■ **Work instruction**:
Using the data below, return the stretch from the line that contains "ATOM 128 N N" through the line that contains "ATOM 139 C C", both included, exactly as it stands and nothing beyond it.

*** Block opens ***

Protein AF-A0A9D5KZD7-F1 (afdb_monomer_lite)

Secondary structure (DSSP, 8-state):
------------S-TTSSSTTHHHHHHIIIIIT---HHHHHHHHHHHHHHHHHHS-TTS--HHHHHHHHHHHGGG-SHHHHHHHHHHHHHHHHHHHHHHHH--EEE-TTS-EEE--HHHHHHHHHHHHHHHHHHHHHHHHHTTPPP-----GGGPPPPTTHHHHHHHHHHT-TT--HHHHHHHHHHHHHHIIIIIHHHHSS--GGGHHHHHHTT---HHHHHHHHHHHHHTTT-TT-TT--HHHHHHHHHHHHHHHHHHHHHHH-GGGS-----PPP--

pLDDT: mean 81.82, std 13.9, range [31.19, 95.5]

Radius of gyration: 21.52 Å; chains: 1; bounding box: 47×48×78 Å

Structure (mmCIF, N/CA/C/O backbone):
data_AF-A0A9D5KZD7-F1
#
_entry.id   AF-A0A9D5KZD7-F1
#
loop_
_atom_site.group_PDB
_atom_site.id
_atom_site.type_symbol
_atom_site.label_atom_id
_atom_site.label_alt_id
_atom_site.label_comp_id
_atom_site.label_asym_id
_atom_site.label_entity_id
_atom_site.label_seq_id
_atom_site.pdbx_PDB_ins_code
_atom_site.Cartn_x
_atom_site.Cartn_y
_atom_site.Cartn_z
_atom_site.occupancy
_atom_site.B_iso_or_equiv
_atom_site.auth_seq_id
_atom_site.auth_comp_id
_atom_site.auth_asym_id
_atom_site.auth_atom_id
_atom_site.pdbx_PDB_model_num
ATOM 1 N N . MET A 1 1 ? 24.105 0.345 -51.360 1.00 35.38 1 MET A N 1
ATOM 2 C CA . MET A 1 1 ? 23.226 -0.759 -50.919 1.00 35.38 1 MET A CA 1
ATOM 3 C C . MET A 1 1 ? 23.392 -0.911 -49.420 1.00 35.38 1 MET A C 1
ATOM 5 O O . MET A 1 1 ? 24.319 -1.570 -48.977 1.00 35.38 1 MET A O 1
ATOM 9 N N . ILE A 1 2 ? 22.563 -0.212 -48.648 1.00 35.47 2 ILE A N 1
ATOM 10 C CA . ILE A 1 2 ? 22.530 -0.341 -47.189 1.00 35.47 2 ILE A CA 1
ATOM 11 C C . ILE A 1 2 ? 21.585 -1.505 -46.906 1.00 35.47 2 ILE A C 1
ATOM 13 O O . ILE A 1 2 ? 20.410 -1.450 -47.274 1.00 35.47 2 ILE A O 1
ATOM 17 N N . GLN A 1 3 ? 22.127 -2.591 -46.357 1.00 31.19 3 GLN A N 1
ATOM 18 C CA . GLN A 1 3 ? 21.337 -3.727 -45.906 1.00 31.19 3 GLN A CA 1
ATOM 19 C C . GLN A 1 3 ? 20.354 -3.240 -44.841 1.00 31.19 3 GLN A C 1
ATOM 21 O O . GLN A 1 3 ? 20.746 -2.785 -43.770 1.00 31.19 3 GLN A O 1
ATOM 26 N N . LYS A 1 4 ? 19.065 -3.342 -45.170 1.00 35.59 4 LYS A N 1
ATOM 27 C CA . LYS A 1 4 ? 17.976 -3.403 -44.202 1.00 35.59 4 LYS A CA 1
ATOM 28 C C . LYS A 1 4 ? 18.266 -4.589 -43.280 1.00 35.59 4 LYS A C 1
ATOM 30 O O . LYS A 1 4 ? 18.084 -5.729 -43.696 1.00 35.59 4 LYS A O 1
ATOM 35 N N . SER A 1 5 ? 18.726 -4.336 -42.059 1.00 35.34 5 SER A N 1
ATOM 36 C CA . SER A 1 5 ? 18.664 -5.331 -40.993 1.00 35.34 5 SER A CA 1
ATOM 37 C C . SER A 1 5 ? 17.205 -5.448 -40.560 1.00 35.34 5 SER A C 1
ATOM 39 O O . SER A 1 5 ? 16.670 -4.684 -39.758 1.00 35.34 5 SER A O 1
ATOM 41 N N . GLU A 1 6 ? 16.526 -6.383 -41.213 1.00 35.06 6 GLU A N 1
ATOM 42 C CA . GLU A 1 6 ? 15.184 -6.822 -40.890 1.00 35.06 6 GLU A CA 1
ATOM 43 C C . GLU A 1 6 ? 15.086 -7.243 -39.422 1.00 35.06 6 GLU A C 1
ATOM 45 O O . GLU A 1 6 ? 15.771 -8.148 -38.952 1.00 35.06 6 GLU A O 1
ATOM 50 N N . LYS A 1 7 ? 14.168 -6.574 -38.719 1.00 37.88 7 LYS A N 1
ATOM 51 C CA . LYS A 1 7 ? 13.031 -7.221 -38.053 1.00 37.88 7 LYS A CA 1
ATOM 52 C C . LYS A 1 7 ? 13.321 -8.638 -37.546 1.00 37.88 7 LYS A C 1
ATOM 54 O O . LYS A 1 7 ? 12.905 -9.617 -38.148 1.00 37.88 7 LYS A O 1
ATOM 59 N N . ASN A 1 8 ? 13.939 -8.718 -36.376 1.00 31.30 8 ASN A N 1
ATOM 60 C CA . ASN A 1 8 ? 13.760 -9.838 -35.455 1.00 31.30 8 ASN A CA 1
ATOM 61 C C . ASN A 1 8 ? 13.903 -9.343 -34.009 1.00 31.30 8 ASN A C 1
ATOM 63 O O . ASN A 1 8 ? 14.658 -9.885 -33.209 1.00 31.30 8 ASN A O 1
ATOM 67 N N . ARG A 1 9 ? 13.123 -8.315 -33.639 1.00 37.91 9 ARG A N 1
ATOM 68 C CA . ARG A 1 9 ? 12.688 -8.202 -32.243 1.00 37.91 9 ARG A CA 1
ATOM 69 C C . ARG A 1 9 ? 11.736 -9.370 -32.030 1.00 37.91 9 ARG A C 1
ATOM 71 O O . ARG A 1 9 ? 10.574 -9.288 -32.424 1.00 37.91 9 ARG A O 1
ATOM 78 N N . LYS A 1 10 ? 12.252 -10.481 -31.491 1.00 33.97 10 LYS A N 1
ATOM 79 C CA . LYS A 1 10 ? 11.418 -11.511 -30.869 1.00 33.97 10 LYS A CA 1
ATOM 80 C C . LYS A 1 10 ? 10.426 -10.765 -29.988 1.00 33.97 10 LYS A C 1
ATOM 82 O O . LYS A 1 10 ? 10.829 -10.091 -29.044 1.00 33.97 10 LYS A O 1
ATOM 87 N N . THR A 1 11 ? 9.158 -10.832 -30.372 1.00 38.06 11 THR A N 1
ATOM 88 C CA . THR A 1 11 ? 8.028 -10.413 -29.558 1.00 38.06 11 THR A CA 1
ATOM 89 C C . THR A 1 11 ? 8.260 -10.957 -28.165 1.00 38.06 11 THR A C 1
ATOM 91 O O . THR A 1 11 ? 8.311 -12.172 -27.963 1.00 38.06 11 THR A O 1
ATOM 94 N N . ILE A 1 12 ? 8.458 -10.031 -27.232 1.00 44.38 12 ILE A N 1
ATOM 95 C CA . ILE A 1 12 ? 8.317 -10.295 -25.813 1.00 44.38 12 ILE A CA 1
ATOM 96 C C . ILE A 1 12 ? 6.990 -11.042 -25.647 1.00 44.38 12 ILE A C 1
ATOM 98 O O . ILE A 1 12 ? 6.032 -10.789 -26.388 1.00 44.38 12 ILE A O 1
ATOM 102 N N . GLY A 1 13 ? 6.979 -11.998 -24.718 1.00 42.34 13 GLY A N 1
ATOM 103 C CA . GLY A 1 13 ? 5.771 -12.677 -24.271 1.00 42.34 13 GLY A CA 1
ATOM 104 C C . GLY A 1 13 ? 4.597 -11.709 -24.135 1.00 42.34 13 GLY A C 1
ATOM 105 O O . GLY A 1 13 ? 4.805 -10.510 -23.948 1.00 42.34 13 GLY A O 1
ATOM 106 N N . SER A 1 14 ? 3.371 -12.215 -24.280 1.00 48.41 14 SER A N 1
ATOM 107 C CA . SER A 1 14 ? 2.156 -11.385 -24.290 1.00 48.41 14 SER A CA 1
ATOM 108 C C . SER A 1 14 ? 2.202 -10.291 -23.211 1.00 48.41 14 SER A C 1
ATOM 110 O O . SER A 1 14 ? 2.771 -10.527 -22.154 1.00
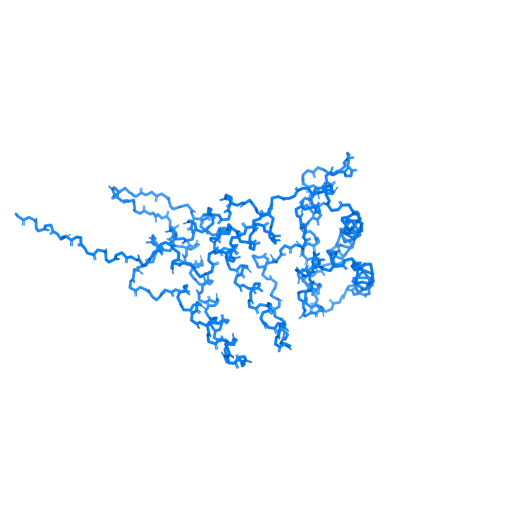 48.41 14 SER A O 1
ATOM 112 N N . ASP A 1 15 ? 1.595 -9.112 -23.409 1.00 50.72 15 ASP A N 1
ATOM 113 C CA . ASP A 1 15 ? 1.661 -7.967 -22.465 1.00 50.72 15 ASP A CA 1
ATOM 114 C C . ASP A 1 15 ? 1.410 -8.319 -20.975 1.00 50.72 15 ASP A C 1
ATOM 116 O O . ASP A 1 15 ? 1.779 -7.573 -20.060 1.00 50.72 15 ASP A O 1
ATOM 120 N N . ASN A 1 16 ? 0.776 -9.463 -20.706 1.00 51.72 16 ASN A N 1
ATOM 121 C CA . ASN A 1 16 ? 0.536 -10.040 -19.385 1.00 51.72 16 ASN A CA 1
ATOM 122 C C . ASN A 1 16 ? 1.744 -10.756 -18.743 1.00 51.72 16 ASN A C 1
ATOM 124 O O . ASN A 1 16 ? 1.704 -11.023 -17.546 1.00 51.72 16 ASN A O 1
ATOM 128 N N . GLU A 1 17 ? 2.797 -11.068 -19.494 1.00 57.41 17 GLU A N 1
ATOM 129 C CA . GLU A 1 17 ? 3.978 -11.832 -19.063 1.00 57.41 17 GLU A CA 1
ATOM 130 C C . GLU A 1 17 ? 5.108 -10.942 -18.531 1.00 57.41 17 GLU A C 1
ATOM 132 O O . GLU A 1 17 ? 5.989 -11.424 -17.823 1.00 57.41 17 GLU A O 1
ATOM 137 N N . LEU A 1 18 ? 5.063 -9.638 -18.823 1.00 68.38 18 LEU A N 1
ATOM 138 C CA . LEU A 1 18 ? 6.093 -8.676 -18.422 1.00 68.38 18 LEU A CA 1
ATOM 139 C C . LEU A 1 18 ? 6.039 -8.274 -16.948 1.00 68.38 18 LEU A C 1
ATOM 141 O O . LEU A 1 18 ? 7.060 -7.886 -16.400 1.00 68.38 18 LEU A O 1
ATOM 145 N N . ILE A 1 19 ? 4.872 -8.332 -16.306 1.00 79.00 19 ILE A N 1
ATOM 146 C CA . ILE A 1 19 ? 4.704 -7.941 -14.902 1.00 79.00 19 ILE A CA 1
ATOM 147 C C . ILE A 1 19 ? 4.107 -9.119 -14.147 1.00 79.00 19 ILE A C 1
ATOM 149 O O . ILE A 1 19 ? 3.088 -9.683 -14.546 1.00 79.00 19 ILE A O 1
ATOM 153 N N . PHE A 1 20 ? 4.730 -9.487 -13.032 1.00 82.25 20 PHE A N 1
ATOM 154 C CA . PHE A 1 20 ? 4.233 -10.572 -12.203 1.00 82.25 20 PHE A CA 1
ATOM 155 C C . PHE A 1 20 ? 2.899 -10.195 -11.535 1.00 82.25 20 PHE A C 1
ATOM 157 O O . PHE A 1 20 ? 2.789 -9.194 -10.835 1.00 82.25 20 PHE A O 1
ATOM 164 N N . ASP A 1 21 ? 1.892 -11.051 -11.734 1.00 85.31 21 ASP A N 1
ATOM 165 C CA . ASP A 1 21 ? 0.561 -10.947 -11.124 1.00 85.31 21 ASP A CA 1
ATOM 166 C C . ASP A 1 21 ? -0.162 -9.610 -11.396 1.00 85.31 21 ASP A C 1
ATOM 168 O O . ASP A 1 21 ? -0.578 -8.896 -10.485 1.00 85.31 21 ASP A O 1
ATOM 172 N N . THR A 1 22 ? -0.329 -9.265 -12.677 1.00 90.00 22 THR A N 1
ATOM 173 C CA . THR A 1 22 ? -1.034 -8.045 -13.118 1.00 90.00 22 THR A CA 1
ATOM 174 C C . THR A 1 22 ? -2.471 -7.945 -12.598 1.00 90.00 22 THR A C 1
ATOM 176 O O . THR A 1 22 ? -2.912 -6.861 -12.200 1.00 90.00 22 THR A O 1
ATOM 179 N N . GLU A 1 23 ? -3.210 -9.059 -12.591 1.00 90.25 23 GLU A N 1
ATOM 180 C CA . GLU A 1 23 ? -4.578 -9.121 -12.065 1.00 90.25 23 GLU A CA 1
ATOM 181 C C . GLU A 1 23 ? -4.591 -8.882 -10.552 1.00 90.25 23 GLU A C 1
ATOM 183 O O . GLU A 1 23 ? -5.350 -8.036 -10.076 1.00 90.25 23 GLU A O 1
ATOM 188 N N . GLY A 1 24 ? -3.725 -9.572 -9.800 1.00 91.38 24 GLY A N 1
ATOM 189 C CA . GLY A 1 24 ? -3.610 -9.393 -8.359 1.00 91.38 24 GLY A CA 1
ATOM 190 C C . GLY A 1 24 ? -3.156 -7.984 -7.982 1.00 91.38 24 GLY A C 1
ATOM 191 O O . GLY A 1 24 ? -3.691 -7.416 -7.031 1.00 91.38 24 GLY A O 1
ATOM 192 N N . PHE A 1 25 ? -2.237 -7.388 -8.746 1.00 93.19 25 PHE A N 1
ATOM 193 C CA . PHE A 1 25 ? -1.818 -6.000 -8.558 1.00 93.19 25 PHE A CA 1
ATOM 194 C C . PHE A 1 25 ? -2.979 -5.032 -8.781 1.00 93.19 25 PHE A C 1
ATOM 196 O O . PHE A 1 25 ? -3.227 -4.168 -7.947 1.00 93.19 25 PHE A O 1
ATOM 203 N N . THR A 1 26 ? -3.735 -5.208 -9.869 1.00 93.00 26 THR A N 1
ATOM 204 C CA . THR A 1 26 ? -4.895 -4.358 -10.178 1.00 93.00 26 THR A CA 1
ATOM 205 C C . THR A 1 26 ? -5.946 -4.451 -9.077 1.00 93.00 26 THR A C 1
ATOM 207 O O . THR A 1 26 ? -6.402 -3.424 -8.575 1.00 93.00 26 THR A O 1
ATOM 210 N N . HIS A 1 27 ? -6.286 -5.673 -8.662 1.00 90.75 27 HIS A N 1
ATOM 211 C CA . HIS A 1 27 ? -7.215 -5.909 -7.563 1.00 90.75 27 HIS A CA 1
ATOM 212 C C . HIS A 1 27 ? -6.731 -5.241 -6.272 1.00 90.75 27 HIS A C 1
ATOM 214 O O . HIS A 1 27 ? -7.500 -4.545 -5.617 1.00 90.75 27 HIS A O 1
ATOM 220 N N . TRP A 1 28 ? -5.457 -5.413 -5.917 1.00 90.12 28 TRP A N 1
ATOM 221 C CA . TRP A 1 28 ? -4.888 -4.825 -4.707 1.00 90.12 28 TRP A CA 1
ATOM 222 C C . TRP A 1 28 ? -4.866 -3.290 -4.757 1.00 90.12 28 TRP A C 1
ATOM 224 O O . TRP A 1 28 ? -5.279 -2.646 -3.797 1.00 90.12 28 TRP A O 1
ATOM 234 N N . CYS A 1 29 ? -4.475 -2.684 -5.880 1.00 90.75 29 CYS A N 1
ATOM 235 C CA . CYS A 1 29 ? -4.512 -1.230 -6.040 1.00 90.75 29 CYS A CA 1
ATOM 236 C C . CYS A 1 29 ? -5.924 -0.663 -5.862 1.00 90.75 29 CYS A C 1
ATOM 238 O O . CYS A 1 29 ? -6.091 0.348 -5.186 1.00 90.75 29 CYS A O 1
ATOM 240 N N . VAL A 1 30 ? -6.936 -1.292 -6.463 1.00 88.56 30 VAL A N 1
ATOM 241 C CA . VAL A 1 30 ? -8.307 -0.766 -6.412 1.00 88.56 30 VAL A CA 1
ATOM 242 C C . VAL A 1 30 ? -8.954 -1.035 -5.059 1.00 88.56 30 VAL A C 1
ATOM 244 O O . VAL A 1 30 ? -9.412 -0.103 -4.403 1.00 88.56 30 VAL A O 1
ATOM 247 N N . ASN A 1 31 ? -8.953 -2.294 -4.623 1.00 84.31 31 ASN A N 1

*** Block closes ***

■ **Answer**:
ATOM 128 N N . GLU A 1 17 ? 2.797 -11.068 -19.494 1.00 57.41 17 GLU A N 1
ATOM 129 C CA . GLU A 1 17 ? 3.978 -11.832 -19.063 1.00 57.41 17 GLU A CA 1
ATOM 130 C C . GLU A 1 17 ? 5.108 -10.942 -18.531 1.00 57.41 17 GLU A C 1
ATOM 132 O O . GLU A 1 17 ? 5.989 -11.424 -17.823 1.00 57.41 17 GLU A O 1
ATOM 137 N N . LEU A 1 18 ? 5.063 -9.638 -18.823 1.00 68.38 18 LEU A N 1
ATOM 138 C CA . LEU A 1 18 ? 6.093 -8.676 -18.422 1.00 68.38 18 LEU A CA 1
ATOM 139 C C . LEU A 1 18 ? 6.039 -8.274 -16.948 1.00 68.38 18 LEU A C 1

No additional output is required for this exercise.